To make it clear, we do not regard this as a matter of confidence. We do not think that if parliament were to say to the Government of Canada that it does not think its compensation package is adequate, change it, make it more generous, make it more compassionate, that this is something over which a government should fall, something for which there should be an election call. The only person making that ridiculous claim is the Prime Minister. He stood in the House yesterday and said this is a matter of confidence.
In fairness, the Prime Minister is acting within the rules of the House. The member earlier was talking about the McGrath committee in which we recommended that, if implemented, all the matters of confidence be removed from the standing orders of the House and that confidence be a matter of political determination. The Prime Minister is politically determined that this will be a matter of confidence.
It is now up to the Liberal backbenchers to politically determine, to individually determine whether the Prime Minister has made the right decision on this or whether they have an opportunity on Tuesday to make parliamentary history, to say to the Prime Minister he has made a mistake on the package in the first place and by declaring this a matter of confidence.
They should vote the way they think is right in spite of what he said about this being a matter of confidence because when they think it over, if the motion were to pass and parliament were to express that the compensation package is not good enough, the Prime Minister will not see the governor general the next morning. The next morning they are going to say that maybe they should rethink the package, maybe they should expand it, maybe it should be more generous, have a motion of confidence passed in the House or simply declare that it was not a matter of non-confidence.
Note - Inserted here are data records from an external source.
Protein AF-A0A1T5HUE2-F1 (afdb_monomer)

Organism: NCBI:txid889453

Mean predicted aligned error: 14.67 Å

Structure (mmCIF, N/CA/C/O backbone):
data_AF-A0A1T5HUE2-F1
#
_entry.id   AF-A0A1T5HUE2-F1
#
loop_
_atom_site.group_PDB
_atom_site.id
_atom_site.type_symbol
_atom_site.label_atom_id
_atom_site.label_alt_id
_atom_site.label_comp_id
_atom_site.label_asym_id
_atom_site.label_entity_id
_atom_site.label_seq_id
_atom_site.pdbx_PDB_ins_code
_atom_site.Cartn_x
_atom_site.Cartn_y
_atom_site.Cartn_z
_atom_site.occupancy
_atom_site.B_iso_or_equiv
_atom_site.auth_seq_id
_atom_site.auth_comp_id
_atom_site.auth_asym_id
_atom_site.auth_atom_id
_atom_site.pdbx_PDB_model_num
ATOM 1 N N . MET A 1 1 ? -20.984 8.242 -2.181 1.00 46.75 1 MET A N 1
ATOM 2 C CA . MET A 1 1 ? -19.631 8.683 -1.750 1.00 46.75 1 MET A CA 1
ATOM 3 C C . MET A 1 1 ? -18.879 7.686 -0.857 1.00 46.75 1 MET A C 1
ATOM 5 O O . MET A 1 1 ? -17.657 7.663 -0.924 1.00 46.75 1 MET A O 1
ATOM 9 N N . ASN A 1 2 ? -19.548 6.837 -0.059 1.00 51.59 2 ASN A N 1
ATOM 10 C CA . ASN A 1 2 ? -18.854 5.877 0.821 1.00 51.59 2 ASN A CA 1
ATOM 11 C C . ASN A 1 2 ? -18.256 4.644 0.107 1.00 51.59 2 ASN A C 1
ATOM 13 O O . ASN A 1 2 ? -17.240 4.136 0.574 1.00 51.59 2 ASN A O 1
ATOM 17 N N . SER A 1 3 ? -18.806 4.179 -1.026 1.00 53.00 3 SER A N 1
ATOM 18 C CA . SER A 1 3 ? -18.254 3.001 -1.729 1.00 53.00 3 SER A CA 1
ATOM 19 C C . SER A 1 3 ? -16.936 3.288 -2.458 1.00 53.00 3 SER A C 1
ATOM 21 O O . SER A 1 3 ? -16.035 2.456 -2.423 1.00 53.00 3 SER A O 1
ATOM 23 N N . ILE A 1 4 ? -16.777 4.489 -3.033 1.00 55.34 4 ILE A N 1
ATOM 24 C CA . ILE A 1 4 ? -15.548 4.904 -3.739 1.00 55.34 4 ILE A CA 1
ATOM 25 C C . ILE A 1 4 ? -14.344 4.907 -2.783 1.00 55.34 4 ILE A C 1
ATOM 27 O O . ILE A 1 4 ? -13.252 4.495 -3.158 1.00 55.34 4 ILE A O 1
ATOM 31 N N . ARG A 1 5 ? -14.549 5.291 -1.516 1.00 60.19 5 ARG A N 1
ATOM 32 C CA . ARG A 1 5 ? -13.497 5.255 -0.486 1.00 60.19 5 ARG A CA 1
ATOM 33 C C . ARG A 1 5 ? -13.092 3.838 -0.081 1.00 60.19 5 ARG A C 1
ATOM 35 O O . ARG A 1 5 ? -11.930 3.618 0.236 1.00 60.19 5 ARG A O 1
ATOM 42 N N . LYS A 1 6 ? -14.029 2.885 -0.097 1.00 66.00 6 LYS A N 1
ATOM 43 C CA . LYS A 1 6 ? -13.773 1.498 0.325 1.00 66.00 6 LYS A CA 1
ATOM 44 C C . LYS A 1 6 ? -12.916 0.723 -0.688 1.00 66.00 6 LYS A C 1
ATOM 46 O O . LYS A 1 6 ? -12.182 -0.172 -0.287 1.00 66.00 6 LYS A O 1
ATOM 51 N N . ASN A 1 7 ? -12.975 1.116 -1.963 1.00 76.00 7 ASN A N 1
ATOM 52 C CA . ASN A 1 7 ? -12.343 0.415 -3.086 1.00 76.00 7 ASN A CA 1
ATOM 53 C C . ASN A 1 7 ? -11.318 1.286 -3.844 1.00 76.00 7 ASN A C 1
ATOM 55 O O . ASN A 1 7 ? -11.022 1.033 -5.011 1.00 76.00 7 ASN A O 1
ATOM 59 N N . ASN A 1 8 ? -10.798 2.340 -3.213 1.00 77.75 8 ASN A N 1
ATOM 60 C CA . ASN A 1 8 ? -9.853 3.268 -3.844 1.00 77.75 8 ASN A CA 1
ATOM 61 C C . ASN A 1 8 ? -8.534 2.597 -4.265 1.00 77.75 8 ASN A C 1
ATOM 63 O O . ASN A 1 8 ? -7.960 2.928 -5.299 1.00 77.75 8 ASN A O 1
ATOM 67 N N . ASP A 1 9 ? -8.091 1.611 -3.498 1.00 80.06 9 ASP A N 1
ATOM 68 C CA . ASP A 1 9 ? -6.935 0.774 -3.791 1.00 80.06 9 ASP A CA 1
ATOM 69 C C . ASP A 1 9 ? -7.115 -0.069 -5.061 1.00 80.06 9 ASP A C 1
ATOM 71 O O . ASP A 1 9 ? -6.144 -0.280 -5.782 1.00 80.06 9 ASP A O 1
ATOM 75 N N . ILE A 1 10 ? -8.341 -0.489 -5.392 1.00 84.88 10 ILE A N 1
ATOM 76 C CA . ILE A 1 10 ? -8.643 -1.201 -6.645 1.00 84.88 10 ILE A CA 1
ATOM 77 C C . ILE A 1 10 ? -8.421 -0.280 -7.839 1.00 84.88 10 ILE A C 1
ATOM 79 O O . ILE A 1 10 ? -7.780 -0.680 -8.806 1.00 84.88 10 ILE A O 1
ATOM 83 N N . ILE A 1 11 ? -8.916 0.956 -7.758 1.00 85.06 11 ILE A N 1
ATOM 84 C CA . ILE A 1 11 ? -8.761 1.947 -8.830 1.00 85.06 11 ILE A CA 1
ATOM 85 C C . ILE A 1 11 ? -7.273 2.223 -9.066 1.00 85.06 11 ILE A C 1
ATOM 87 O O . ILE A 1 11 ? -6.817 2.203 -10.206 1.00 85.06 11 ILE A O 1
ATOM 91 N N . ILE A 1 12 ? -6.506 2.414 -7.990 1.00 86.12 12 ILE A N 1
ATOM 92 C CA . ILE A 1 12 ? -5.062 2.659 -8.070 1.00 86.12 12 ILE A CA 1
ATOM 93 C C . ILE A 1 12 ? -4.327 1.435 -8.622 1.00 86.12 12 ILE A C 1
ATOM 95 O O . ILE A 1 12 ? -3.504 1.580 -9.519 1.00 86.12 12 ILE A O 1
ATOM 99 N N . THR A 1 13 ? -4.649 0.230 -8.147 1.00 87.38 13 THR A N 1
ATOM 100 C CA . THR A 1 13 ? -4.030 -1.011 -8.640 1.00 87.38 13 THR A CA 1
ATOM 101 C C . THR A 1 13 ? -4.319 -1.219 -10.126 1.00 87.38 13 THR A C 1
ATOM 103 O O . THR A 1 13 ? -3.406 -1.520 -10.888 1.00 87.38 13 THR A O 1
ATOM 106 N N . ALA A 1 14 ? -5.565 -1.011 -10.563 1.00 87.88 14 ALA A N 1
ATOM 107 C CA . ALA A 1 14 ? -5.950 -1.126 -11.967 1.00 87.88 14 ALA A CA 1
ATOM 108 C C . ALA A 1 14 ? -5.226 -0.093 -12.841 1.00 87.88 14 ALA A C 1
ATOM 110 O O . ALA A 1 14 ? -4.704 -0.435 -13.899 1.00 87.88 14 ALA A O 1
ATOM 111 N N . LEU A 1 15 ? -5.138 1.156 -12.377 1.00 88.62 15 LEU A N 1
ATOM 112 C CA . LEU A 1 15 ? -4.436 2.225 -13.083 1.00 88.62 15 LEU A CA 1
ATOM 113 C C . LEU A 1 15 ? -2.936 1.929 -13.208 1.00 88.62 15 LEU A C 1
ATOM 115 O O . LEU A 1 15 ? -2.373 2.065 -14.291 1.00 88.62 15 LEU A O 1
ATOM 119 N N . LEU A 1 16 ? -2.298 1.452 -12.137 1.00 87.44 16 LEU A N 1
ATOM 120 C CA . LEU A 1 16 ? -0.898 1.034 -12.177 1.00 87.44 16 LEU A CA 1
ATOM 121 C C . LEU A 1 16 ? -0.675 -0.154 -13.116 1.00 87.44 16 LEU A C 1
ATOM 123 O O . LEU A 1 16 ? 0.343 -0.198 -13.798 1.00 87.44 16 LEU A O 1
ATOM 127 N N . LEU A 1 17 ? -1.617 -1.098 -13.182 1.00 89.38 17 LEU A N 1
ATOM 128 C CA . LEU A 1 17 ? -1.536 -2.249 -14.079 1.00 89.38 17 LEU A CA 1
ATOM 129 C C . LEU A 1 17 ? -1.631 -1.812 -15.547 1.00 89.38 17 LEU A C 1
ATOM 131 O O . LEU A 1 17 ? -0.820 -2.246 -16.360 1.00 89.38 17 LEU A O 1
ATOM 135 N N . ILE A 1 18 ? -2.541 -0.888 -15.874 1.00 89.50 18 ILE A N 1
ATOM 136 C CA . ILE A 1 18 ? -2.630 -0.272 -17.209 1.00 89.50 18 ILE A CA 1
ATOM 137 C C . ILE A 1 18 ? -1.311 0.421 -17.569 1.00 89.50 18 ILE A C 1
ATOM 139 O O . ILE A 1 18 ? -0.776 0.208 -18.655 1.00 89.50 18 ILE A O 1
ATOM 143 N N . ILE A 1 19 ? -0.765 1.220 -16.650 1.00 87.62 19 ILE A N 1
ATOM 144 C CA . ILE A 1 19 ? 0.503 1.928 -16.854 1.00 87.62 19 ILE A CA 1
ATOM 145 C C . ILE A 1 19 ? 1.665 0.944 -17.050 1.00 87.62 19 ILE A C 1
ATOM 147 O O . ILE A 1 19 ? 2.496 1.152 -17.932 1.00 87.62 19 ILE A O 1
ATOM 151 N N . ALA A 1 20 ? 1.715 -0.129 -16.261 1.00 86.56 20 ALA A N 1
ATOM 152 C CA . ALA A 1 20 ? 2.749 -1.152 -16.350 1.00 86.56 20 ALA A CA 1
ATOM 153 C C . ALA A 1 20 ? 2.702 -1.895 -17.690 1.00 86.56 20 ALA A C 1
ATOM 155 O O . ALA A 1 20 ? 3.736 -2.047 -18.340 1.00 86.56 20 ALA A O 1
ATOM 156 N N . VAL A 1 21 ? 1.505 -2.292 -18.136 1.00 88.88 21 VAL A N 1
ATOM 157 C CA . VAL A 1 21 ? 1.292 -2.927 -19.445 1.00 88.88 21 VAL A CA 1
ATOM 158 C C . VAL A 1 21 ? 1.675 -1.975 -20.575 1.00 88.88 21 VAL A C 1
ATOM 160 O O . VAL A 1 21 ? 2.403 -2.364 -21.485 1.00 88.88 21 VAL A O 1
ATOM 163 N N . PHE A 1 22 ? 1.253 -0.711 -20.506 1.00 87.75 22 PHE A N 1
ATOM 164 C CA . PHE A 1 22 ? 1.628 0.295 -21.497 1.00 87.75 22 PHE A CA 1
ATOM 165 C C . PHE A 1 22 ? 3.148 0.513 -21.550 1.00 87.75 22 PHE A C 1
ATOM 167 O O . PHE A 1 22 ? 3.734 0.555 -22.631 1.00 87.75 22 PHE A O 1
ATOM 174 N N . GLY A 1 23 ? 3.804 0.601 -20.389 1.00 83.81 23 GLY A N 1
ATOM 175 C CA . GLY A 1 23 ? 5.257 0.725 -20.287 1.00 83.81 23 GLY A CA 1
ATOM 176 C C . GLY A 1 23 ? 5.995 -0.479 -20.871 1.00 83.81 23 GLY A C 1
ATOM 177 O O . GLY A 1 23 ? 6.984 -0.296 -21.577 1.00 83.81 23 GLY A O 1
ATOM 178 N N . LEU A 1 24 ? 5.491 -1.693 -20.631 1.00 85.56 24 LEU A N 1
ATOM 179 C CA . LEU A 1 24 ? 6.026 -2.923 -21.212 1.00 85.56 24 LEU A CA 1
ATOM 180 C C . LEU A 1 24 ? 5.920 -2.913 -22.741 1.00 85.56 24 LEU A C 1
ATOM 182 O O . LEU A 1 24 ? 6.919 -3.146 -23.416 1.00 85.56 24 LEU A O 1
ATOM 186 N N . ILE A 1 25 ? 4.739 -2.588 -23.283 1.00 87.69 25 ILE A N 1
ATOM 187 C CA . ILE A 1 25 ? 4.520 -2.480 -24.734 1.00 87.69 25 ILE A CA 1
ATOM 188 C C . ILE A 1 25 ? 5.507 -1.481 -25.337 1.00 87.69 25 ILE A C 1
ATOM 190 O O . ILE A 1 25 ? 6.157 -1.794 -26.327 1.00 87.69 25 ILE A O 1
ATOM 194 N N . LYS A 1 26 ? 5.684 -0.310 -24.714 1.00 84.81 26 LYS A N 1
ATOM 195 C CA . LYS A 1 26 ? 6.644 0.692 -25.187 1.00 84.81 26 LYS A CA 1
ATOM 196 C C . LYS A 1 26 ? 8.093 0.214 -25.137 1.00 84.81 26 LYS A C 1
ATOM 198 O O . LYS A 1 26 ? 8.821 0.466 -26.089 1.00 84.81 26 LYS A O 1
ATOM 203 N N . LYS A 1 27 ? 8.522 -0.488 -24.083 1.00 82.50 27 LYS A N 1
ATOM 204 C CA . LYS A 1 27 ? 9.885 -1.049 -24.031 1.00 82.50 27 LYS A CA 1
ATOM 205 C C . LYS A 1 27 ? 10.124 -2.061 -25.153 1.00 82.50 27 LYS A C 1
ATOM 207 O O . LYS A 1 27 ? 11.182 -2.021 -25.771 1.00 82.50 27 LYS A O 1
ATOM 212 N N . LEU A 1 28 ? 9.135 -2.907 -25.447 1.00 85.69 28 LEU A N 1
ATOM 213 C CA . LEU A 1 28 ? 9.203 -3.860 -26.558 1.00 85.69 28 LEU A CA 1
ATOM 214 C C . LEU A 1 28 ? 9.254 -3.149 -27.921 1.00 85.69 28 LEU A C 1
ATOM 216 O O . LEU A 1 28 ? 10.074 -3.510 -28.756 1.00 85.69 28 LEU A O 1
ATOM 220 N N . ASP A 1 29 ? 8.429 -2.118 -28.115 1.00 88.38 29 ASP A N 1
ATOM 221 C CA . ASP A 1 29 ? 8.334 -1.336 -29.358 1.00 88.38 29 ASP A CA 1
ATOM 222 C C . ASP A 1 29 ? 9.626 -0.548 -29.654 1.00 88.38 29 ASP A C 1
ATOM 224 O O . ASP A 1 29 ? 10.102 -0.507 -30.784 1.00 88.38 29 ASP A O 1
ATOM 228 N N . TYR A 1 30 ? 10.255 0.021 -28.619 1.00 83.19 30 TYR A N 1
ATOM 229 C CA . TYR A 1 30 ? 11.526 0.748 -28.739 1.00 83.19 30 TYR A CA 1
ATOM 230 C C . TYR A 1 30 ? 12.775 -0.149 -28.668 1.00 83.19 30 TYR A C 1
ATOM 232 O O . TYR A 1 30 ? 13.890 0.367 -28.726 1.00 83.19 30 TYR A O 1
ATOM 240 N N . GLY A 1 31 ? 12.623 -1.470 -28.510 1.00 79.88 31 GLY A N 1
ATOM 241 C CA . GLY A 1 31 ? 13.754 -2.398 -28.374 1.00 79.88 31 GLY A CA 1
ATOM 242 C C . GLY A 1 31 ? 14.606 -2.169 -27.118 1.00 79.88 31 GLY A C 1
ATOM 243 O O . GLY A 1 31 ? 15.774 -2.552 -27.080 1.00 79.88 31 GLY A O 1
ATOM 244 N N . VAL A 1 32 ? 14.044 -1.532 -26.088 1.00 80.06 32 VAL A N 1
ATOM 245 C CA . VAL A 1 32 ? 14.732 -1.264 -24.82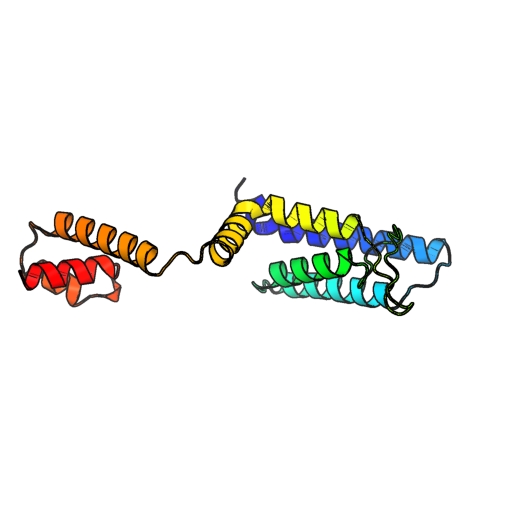1 1.00 80.06 32 VAL A CA 1
ATOM 246 C C . VAL A 1 32 ? 14.703 -2.524 -23.963 1.00 80.06 32 VAL A C 1
ATOM 248 O O . VAL A 1 32 ? 13.645 -3.116 -23.740 1.00 80.06 32 VAL A O 1
ATOM 251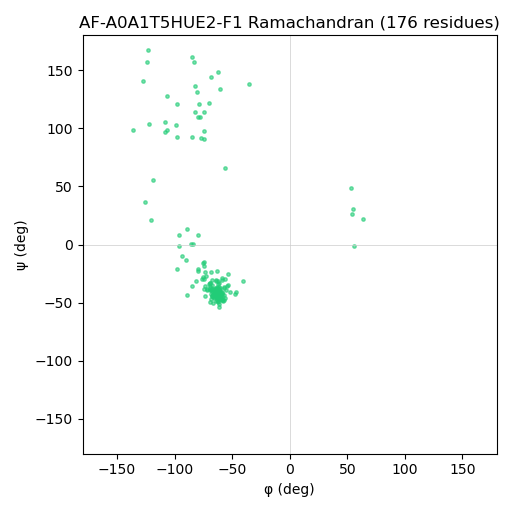 N N . SER A 1 33 ? 15.857 -2.917 -23.421 1.00 80.50 33 SER A N 1
ATOM 252 C CA . SER A 1 33 ? 15.951 -4.066 -22.522 1.00 80.50 33 SER A CA 1
ATOM 253 C C . SER A 1 33 ? 15.088 -3.877 -21.271 1.00 80.50 33 SER A C 1
ATOM 255 O O . SER A 1 33 ? 15.115 -2.831 -20.615 1.00 80.50 33 SER A O 1
ATOM 257 N N . ILE A 1 34 ? 14.337 -4.916 -20.915 1.00 82.94 34 ILE A N 1
ATOM 258 C CA . ILE A 1 34 ? 13.574 -4.965 -19.667 1.00 82.94 34 ILE A CA 1
ATOM 259 C C . ILE A 1 34 ? 14.547 -5.304 -18.538 1.00 82.94 34 ILE A C 1
ATOM 261 O O . ILE A 1 34 ? 15.198 -6.348 -18.563 1.00 82.94 34 ILE A O 1
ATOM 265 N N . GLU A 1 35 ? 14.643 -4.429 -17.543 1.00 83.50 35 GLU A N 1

All these things are possible within the rules.
I urge the Prime Minister to see things differently. I urge Liberal backbenchers to see things differently. They are on shaky ground, ethically and politically. I do not think Canadians accept that victims of hepatitis C should be divided into two groups, those who were contaminated after 1986 and those who were contaminated before 1986.
The government is putting forward an argument that it is trying to be legally cautious. It does not want to leave itself and other governments open to a precedent setting judgment. We have precedents already. We have the precedent of all people who contracted AIDS through tainted blood being compensated no matter when they contracted HIV. Why not pay attention to that precedent? If we are precedent conscious, why not pay attention to that precedent? Why not pay attention to both precedent and experience in other countries? The member for Macleod said earlier this has been done in Ireland. Has there been this rush of claims against the health care system? Apparently not. The government should muster up its moral courage.
This morning we were at the prayer breakfast. Let us ask ourselves what would Jesus do in this situation. Would he say to all the people who were sick with hepatitis C that they will compensate only some and not others? I doubt it.